### Exercise description
In the records, find each line where "kinase" occurs, and copy it.

───── Working data ─────

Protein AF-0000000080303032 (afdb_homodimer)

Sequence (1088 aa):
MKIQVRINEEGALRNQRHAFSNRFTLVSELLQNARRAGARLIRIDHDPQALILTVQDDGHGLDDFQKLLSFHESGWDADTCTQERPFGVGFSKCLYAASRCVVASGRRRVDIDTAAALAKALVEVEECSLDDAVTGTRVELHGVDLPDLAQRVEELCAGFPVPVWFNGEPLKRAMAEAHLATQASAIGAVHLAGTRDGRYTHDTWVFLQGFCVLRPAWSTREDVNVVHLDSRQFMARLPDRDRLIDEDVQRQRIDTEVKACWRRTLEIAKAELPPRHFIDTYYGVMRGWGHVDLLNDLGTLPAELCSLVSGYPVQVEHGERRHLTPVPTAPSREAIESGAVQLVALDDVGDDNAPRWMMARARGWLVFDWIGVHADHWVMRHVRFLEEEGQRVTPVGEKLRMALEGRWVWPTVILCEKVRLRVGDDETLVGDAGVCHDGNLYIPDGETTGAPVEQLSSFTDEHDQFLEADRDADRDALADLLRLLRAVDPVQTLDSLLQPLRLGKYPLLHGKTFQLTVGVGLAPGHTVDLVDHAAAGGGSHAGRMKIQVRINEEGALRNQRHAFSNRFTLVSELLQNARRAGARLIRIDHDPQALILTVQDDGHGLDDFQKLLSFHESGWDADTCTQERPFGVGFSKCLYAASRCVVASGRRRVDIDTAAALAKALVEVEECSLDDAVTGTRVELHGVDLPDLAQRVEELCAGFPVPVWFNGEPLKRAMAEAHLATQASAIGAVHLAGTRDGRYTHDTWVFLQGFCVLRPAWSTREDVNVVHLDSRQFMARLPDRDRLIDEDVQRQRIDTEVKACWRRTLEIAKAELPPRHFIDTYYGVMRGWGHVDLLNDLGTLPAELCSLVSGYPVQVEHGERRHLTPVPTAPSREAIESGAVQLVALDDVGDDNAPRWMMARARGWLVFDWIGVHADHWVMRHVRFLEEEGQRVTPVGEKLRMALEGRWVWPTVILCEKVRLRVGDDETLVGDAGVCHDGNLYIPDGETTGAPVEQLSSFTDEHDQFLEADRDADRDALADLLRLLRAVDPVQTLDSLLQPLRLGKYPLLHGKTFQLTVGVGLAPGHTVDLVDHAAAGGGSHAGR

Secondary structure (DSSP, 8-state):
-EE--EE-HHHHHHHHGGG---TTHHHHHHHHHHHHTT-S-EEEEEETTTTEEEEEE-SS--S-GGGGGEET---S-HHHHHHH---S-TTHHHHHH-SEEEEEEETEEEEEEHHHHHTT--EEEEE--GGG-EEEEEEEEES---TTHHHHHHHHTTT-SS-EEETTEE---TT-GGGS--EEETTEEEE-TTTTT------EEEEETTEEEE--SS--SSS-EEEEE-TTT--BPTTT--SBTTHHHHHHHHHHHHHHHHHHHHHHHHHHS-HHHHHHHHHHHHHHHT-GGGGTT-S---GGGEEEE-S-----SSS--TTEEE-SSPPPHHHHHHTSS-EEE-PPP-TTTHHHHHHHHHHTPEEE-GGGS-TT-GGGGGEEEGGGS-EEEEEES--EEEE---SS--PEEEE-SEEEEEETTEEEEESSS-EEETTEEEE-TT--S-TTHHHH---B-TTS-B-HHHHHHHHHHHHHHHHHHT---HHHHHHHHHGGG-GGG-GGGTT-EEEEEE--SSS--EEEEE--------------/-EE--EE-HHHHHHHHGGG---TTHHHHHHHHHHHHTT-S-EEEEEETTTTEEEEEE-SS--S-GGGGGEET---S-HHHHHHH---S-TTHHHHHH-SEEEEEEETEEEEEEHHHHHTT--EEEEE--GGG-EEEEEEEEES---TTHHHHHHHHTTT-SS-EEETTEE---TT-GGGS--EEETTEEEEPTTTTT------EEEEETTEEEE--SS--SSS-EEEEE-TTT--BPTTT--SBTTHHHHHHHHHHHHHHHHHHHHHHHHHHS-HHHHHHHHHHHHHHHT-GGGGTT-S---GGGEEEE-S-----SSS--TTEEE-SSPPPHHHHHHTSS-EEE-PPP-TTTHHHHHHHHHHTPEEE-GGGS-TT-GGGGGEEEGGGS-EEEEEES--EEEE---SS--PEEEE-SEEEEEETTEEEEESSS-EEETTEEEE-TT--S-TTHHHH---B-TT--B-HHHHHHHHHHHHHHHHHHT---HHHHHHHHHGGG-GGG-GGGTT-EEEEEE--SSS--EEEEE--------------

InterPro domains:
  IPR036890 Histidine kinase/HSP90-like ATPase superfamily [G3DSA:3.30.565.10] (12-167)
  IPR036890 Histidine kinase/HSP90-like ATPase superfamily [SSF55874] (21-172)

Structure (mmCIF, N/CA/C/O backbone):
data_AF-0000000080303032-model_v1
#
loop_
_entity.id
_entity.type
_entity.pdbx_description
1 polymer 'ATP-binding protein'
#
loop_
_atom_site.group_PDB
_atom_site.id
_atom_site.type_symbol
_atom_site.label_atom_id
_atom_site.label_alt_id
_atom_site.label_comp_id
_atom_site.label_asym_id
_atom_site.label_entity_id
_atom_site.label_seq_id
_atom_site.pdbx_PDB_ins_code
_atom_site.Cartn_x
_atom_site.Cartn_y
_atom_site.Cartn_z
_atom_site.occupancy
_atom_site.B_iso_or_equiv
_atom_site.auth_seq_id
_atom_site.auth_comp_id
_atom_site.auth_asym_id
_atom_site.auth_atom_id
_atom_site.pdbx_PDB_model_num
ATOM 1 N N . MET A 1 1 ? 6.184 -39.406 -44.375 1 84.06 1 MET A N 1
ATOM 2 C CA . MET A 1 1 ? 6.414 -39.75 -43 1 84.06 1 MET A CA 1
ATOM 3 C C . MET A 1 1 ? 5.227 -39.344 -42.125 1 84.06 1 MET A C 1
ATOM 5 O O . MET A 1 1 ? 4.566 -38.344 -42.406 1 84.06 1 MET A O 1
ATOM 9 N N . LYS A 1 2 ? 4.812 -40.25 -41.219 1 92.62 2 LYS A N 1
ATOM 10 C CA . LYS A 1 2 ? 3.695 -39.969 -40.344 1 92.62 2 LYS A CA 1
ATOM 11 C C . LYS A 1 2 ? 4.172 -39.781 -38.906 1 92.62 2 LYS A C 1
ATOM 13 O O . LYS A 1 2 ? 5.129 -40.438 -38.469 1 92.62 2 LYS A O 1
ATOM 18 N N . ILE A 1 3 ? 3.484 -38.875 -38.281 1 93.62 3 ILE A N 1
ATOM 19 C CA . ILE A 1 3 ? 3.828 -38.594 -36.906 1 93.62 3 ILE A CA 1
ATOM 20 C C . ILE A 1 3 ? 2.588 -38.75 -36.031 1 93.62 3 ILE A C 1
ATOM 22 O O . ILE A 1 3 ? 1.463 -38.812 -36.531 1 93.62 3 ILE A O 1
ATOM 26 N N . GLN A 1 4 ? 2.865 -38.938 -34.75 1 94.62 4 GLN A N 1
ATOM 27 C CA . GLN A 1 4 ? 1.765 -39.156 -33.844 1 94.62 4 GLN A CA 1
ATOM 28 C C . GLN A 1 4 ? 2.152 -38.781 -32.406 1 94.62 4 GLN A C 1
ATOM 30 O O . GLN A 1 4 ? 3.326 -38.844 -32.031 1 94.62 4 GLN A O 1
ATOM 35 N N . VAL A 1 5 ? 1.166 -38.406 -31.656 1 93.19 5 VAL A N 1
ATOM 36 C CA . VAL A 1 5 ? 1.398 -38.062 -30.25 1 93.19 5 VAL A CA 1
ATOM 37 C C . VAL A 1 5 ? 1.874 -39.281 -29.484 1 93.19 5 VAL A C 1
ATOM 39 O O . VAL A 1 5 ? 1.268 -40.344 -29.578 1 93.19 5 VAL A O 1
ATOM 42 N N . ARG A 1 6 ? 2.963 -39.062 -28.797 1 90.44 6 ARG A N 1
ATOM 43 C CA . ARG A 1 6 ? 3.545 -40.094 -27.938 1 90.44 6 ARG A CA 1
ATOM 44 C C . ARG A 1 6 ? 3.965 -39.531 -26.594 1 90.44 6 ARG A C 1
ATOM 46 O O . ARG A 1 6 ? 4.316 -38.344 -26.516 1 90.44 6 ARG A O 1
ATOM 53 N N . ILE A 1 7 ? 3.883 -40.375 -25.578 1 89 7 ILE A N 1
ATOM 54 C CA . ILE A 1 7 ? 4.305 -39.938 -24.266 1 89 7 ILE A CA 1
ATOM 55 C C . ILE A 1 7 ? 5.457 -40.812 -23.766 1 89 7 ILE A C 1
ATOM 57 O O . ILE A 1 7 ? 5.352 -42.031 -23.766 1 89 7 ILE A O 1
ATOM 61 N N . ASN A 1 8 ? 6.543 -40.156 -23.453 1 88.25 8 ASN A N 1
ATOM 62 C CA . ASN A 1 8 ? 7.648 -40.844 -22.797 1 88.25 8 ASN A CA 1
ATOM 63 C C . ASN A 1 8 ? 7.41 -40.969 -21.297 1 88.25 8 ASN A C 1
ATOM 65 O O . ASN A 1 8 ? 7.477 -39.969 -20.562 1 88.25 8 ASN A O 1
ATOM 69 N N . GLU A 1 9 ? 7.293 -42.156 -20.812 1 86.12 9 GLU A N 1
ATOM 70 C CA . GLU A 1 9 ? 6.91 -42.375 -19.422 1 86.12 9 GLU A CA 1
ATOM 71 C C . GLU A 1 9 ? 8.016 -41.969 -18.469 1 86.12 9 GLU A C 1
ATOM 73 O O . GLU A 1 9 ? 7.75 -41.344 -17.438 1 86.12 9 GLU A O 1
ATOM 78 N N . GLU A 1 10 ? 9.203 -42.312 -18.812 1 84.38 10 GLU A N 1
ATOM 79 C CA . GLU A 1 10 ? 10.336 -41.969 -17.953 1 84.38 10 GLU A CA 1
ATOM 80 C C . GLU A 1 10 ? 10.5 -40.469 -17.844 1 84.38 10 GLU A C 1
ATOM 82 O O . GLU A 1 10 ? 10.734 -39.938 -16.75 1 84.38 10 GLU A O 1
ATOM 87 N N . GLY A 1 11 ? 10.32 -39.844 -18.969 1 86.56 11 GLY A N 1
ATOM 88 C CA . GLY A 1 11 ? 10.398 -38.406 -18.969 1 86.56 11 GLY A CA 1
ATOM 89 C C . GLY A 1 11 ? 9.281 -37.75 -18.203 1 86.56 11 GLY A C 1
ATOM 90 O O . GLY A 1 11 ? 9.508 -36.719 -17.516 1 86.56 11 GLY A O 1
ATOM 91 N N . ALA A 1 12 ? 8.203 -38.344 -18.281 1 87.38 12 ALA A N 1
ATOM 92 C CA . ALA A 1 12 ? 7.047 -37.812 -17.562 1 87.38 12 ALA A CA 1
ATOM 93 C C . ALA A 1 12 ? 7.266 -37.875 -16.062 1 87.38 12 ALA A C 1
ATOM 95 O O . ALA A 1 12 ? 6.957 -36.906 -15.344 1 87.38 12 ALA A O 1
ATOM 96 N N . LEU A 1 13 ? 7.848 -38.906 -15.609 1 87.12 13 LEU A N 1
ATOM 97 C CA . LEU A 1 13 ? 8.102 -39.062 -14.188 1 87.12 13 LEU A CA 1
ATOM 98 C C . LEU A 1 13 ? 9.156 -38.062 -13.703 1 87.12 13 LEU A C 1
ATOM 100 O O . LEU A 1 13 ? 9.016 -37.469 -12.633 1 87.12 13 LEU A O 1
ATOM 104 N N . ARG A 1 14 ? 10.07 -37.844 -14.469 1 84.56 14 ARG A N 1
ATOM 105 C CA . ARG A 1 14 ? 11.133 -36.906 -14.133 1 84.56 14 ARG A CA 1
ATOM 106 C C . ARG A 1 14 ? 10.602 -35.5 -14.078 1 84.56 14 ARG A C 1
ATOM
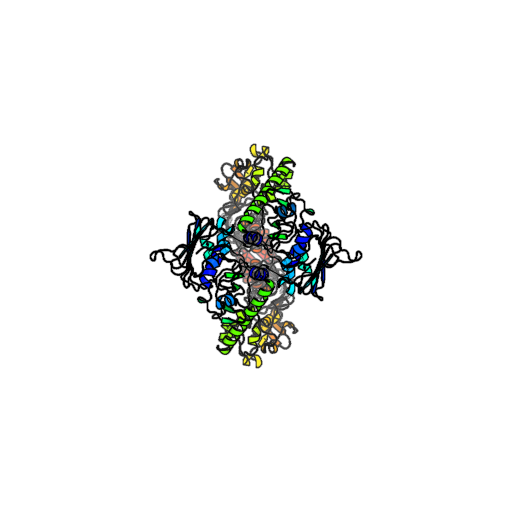 108 O O . ARG A 1 14 ? 10.906 -34.719 -13.148 1 84.56 14 ARG A O 1
ATOM 115 N N . ASN A 1 15 ? 9.805 -35.188 -15.062 1 87.38 15 ASN A N 1
ATOM 116 C CA . ASN A 1 15 ? 9.273 -33.844 -15.18 1 87.38 15 ASN A CA 1
ATOM 117 C C . ASN A 1 15 ? 8.281 -33.531 -14.062 1 87.38 15 ASN A C 1
ATOM 119 O O . ASN A 1 15 ? 8.18 -32.375 -13.617 1 87.38 15 ASN A O 1
ATOM 123 N N . GLN A 1 16 ? 7.691 -34.5 -13.602 1 86.94 16 GLN A N 1
ATOM 124 C CA . GLN A 1 16 ? 6.648 -34.312 -12.602 1 86.94 16 GLN A CA 1
ATOM 125 C C . GLN A 1 16 ? 7.223 -33.75 -11.305 1 86.94 16 GLN A C 1
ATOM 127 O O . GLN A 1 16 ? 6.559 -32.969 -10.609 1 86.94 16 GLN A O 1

─────

### Answer to this problem
  IPR036890 Histidine kinase/HSP90-like ATPase superfamily [G3DSA:3.30.565.10] (12-167)
  IPR036890 Histidine kinase/HSP90-like ATPase superfamily [SSF55874] (21-172)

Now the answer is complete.